About this exercise
When you reach the line with "ATOM 34 O O" in the data below, begin printing lines exactly, and stop once the line with "ATOM 44 C C" has been printed.

Provided records
────────────────────────────────────────
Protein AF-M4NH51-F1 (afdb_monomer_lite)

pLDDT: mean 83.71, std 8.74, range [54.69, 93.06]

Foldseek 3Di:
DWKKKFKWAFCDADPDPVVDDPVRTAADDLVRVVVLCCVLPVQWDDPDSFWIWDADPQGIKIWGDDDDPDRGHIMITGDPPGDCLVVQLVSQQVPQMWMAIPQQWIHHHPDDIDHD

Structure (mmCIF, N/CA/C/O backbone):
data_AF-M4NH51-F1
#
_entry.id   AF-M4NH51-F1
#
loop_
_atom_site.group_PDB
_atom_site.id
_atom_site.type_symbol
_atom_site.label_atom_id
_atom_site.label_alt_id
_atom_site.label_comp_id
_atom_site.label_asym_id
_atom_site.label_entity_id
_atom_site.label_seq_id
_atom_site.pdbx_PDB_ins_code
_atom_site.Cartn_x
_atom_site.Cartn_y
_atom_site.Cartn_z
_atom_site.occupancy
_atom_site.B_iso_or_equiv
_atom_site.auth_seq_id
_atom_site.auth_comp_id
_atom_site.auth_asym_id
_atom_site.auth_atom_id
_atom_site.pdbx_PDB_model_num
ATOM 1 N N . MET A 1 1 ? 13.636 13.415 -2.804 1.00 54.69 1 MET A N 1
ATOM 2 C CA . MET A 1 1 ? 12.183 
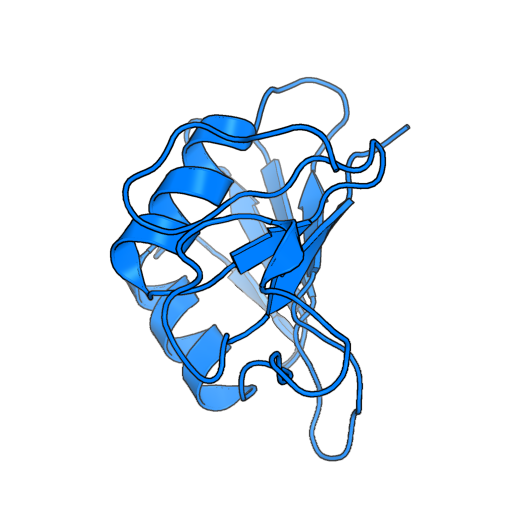13.662 -2.630 1.00 54.69 1 MET A CA 1
ATOM 3 C C . MET A 1 1 ? 11.569 12.491 -1.878 1.00 54.69 1 MET A C 1
ATOM 5 O O . MET A 1 1 ? 12.030 11.380 -2.102 1.00 54.69 1 MET A O 1
ATOM 9 N N . ALA A 1 2 ? 10.642 12.730 -0.941 1.00 62.56 2 ALA A N 1
ATOM 10 C CA . ALA A 1 2 ? 9.941 11.649 -0.239 1.00 62.56 2 ALA A CA 1
ATOM 11 C C . ALA A 1 2 ? 9.323 10.698 -1.275 1.00 62.56 2 ALA A C 1
ATOM 13 O O . ALA A 1 2 ? 8.663 11.169 -2.204 1.00 62.56 2 ALA A O 1
ATOM 14 N N . LYS A 1 3 ? 9.579 9.391 -1.161 1.00 71.25 3 LYS A N 1
ATOM 15 C CA . LYS A 1 3 ? 9.000 8.418 -2.091 1.00 71.25 3 LYS A CA 1
ATOM 16 C C . LYS A 1 3 ? 7.523 8.240 -1.757 1.00 71.25 3 LYS A C 1
ATOM 18 O O . LYS A 1 3 ? 7.157 8.132 -0.587 1.00 71.25 3 LYS A O 1
ATOM 23 N N . THR A 1 4 ? 6.692 8.248 -2.794 1.00 86.62 4 THR A N 1
ATOM 24 C CA . THR A 1 4 ? 5.274 7.897 -2.690 1.00 86.62 4 THR A CA 1
ATOM 25 C C . THR A 1 4 ? 5.046 6.624 -3.486 1.00 86.62 4 THR A C 1
ATOM 27 O O . THR A 1 4 ? 5.411 6.590 -4.661 1.00 86.62 4 THR A O 1
ATOM 30 N N . TYR A 1 5 ? 4.456 5.617 -2.852 1.00 89.31 5 TYR A N 1
ATOM 31 C CA . TYR A 1 5 ? 4.004 4.391 -3.502 1.00 89.31 5 TYR A CA 1
ATOM 32 C C . TYR A 1 5 ? 2.485 4.423 -3.618 1.00 89.31 5 TYR A C 1
ATOM 34 O O . TYR A 1 5 ? 1.813 4.767 -2.648 1.00 89.31 5 TYR A O 1
ATOM 42 N N . LEU A 1 6 ? 1.947 4.079 -4.781 1.00 91.19 6 LEU A N 1
ATOM 43 C CA . LEU A 1 6 ? 0.512 3.969 -5.032 1.00 91.19 6 LEU A CA 1
ATOM 44 C C . LEU A 1 6 ? 0.139 2.502 -5.170 1.00 91.19 6 LEU A C 1
ATOM 46 O O . LEU A 1 6 ? 0.691 1.828 -6.032 1.00 91.19 6 LEU A O 1
ATOM 50 N N . PHE A 1 7 ? -0.798 2.032 -4.352 1.00 91.88 7 PHE A N 1
ATOM 51 C CA . PHE A 1 7 ? -1.266 0.651 -4.349 1.00 91.88 7 PHE A CA 1
ATOM 52 C C . PHE A 1 7 ? -2.595 0.525 -5.078 1.00 91.88 7 PHE A C 1
ATOM 54 O O . PHE A 1 7 ? -3.506 1.345 -4.915 1.00 91.88 7 PHE A O 1
ATOM 61 N N . LEU A 1 8 ? -2.709 -0.541 -5.856 1.00 90.94 8 LEU A N 1
ATOM 62 C CA . LEU A 1 8 ? -3.879 -0.871 -6.647 1.00 90.94 8 LEU A CA 1
ATOM 63 C C . LEU A 1 8 ? -4.166 -2.366 -6.544 1.00 90.94 8 LEU A C 1
ATOM 65 O O . LEU A 1 8 ? -3.281 -3.183 -6.275 1.00 90.94 8 LEU A O 1
ATOM 69 N N . LYS A 1 9 ? -5.423 -2.716 -6.791 1.00 89.81 9 LYS A N 1
ATOM 70 C CA . LYS A 1 9 ? -5.870 -4.095 -6.914 1.00 89.81 9 LYS A CA 1
ATOM 71 C C . LYS A 1 9 ? -5.884 -4.467 -8.392 1.00 89.81 9 LYS A C 1
ATOM 73 O O . LYS A 1 9 ? -6.638 -3.843 -9.141 1.00 89.81 9 LYS A O 1
ATOM 78 N N . PRO A 1 10 ? -5.067 -5.426 -8.837 1.00 88.19 10 PRO A N 1
ATOM 79 C CA . PRO A 1 10 ? -5.150 -5.894 -10.208 1.00 88.19 10 PRO A CA 1
ATOM 80 C C . PRO A 1 10 ? -6.404 -6.772 -10.379 1.00 88.19 10 PRO A C 1
ATOM 82 O O . PRO A 1 10 ? -6.804 -7.473 -9.445 1.00 88.19 10 PRO A O 1
ATOM 85 N N . SER A 1 11 ? -7.052 -6.721 -11.543 1.00 84.56 11 SER A N 1
ATOM 86 C CA . SER A 1 11 ? -8.206 -7.582 -11.856 1.00 84.56 11 SER A CA 1
ATOM 87 C C . SER A 1 11 ? -7.801 -9.050 -12.017 1.00 84.56 11 SER A C 1
ATOM 89 O O . SER A 1 11 ? -8.554 -9.946 -11.642 1.00 84.56 11 SER A O 1
ATOM 91 N N . GLU A 1 12 ? -6.584 -9.284 -12.501 1.00 82.25 12 GLU A N 1
ATOM 92 C CA . GLU A 1 12 ? -5.914 -10.581 -12.574 1.00 82.25 12 GLU A CA 1
ATOM 93 C C . GLU A 1 12 ? -4.444 -10.398 -12.193 1.00 82.25 12 GLU A C 1
ATOM 95 O O . GLU A 1 12 ? -3.882 -9.327 -12.406 1.00 82.25 12 GLU A O 1
ATOM 100 N N . LEU A 1 13 ? -3.795 -11.422 -11.631 1.00 75.69 13 LEU A N 1
ATOM 101 C CA . LEU A 1 13 ? -2.381 -11.310 -11.264 1.00 75.69 13 LEU A CA 1
ATOM 102 C C . LEU A 1 13 ? -1.522 -11.097 -12.524 1.00 75.69 13 LEU A C 1
ATOM 104 O O . LEU A 1 13 ? -1.453 -12.008 -13.354 1.00 75.69 13 LEU A O 1
ATOM 108 N N . PRO A 1 14 ? -0.849 -9.940 -12.669 1.00 72.19 14 PRO A N 1
ATOM 109 C CA . PRO A 1 14 ? -0.076 -9.653 -13.867 1.00 72.19 14 PRO A CA 1
ATOM 110 C C . PRO A 1 14 ? 1.116 -10.606 -13.975 1.00 72.19 14 PRO A C 1
ATOM 112 O O . PRO A 1 14 ? 1.804 -10.901 -12.991 1.00 72.19 14 PRO A O 1
ATOM 115 N N . LEU A 1 15 ? 1.380 -11.093 -15.189 1.00 71.06 15 LEU A N 1
ATOM 116 C CA . LEU A 1 15 ? 2.579 -11.878 -15.478 1.00 71.06 15 LEU A CA 1
ATOM 117 C C . LEU A 1 15 ? 3.755 -10.987 -15.883 1.00 71.06 15 LEU A C 1
ATOM 119 O O . LEU A 1 15 ? 4.903 -11.434 -15.885 1.00 71.06 15 LEU A O 1
ATOM 123 N N . SER A 1 16 ? 3.483 -9.742 -16.236 1.00 69.44 16 SER A N 1
ATOM 124 C CA . SER A 1 16 ? 4.447 -8.735 -16.633 1.00 69.44 16 SER A CA 1
ATOM 125 C C . SER A 1 16 ? 3.859 -7.349 -16.399 1.00 69.44 16 SER A C 1
ATOM 127 O O . SER A 1 16 ? 2.648 -7.175 -16.288 1.00 69.44 16 SER A O 1
ATOM 129 N N . ALA A 1 17 ? 4.720 -6.337 -16.356 1.00 69.81 17 ALA A N 1
ATOM 130 C CA . ALA A 1 17 ? 4.255 -4.972 -16.166 1.00 69.81 17 ALA A CA 1
ATOM 131 C C . ALA A 1 17 ? 3.425 -4.442 -17.344 1.00 69.81 17 ALA A C 1
ATOM 133 O O . ALA A 1 17 ? 2.519 -3.639 -17.151 1.00 69.81 17 ALA A O 1
ATOM 134 N N . SER A 1 18 ? 3.692 -4.949 -18.550 1.00 74.69 18 SER A N 1
ATOM 135 C CA . SER A 1 18 ? 2.921 -4.659 -19.760 1.00 74.69 18 SER A CA 1
ATOM 136 C C . SER A 1 18 ? 1.485 -5.188 -19.728 1.00 74.69 18 SER A C 1
ATOM 138 O O . SER A 1 18 ? 0.674 -4.741 -20.533 1.00 74.69 18 SER A O 1
ATOM 140 N N . ASP A 1 19 ? 1.155 -6.097 -18.803 1.00 72.88 19 ASP A N 1
ATOM 141 C CA . ASP A 1 19 ? -0.217 -6.593 -18.619 1.00 72.88 19 ASP A CA 1
ATOM 142 C C . ASP A 1 19 ? -1.081 -5.608 -17.806 1.00 72.88 19 ASP A C 1
ATOM 144 O O . ASP A 1 19 ? -2.306 -5.746 -17.718 1.00 72.88 19 ASP A O 1
ATOM 148 N N . LEU A 1 20 ? -0.454 -4.594 -17.198 1.00 76.50 20 LEU A N 1
ATOM 149 C CA . LEU A 1 20 ? -1.150 -3.567 -16.441 1.00 76.50 20 LEU A CA 1
ATOM 150 C C . LEU A 1 20 ? -1.518 -2.378 -17.330 1.00 76.50 20 LEU A C 1
ATOM 152 O O . LEU A 1 20 ? -0.692 -1.765 -17.999 1.00 76.50 20 LEU A O 1
ATOM 156 N N . SER A 1 21 ? -2.794 -2.027 -17.286 1.00 78.50 21 SER A N 1
ATOM 157 C CA . SER A 1 21 ? -3.388 -0.849 -17.899 1.00 78.50 21 SER A CA 1
ATOM 158 C C . SER A 1 21 ? -4.349 -0.222 -16.895 1.00 78.50 21 SER A C 1
ATOM 160 O O . SER A 1 21 ? -4.699 -0.839 -15.890 1.00 78.50 21 SER A O 1
ATOM 162 N N . ALA A 1 22 ? -4.825 0.991 -17.174 1.00 76.06 22 ALA A N 1
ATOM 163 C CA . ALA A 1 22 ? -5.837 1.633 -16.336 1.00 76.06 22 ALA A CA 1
────────────────────────────────────────
Answer area
ATOM 34 O O . TYR A 1 5 ? 1.813 4.767 -2.648 1.00 89.31 5 TYR A O 1
ATOM 42 N N . LEU A 1 6 ? 1.947 4.079 -4.781 1.00 91.19 6 LEU A N 1
ATOM 43 C CA . LEU A 1 6 ? 0.512 3.969 -5.032 1.00 91.19 6 LEU A CA 1
ATOM 44 C C . LEU A 1 6 ? 0.139 2.502 -5.170 1.00 91.19 6 LEU A C 1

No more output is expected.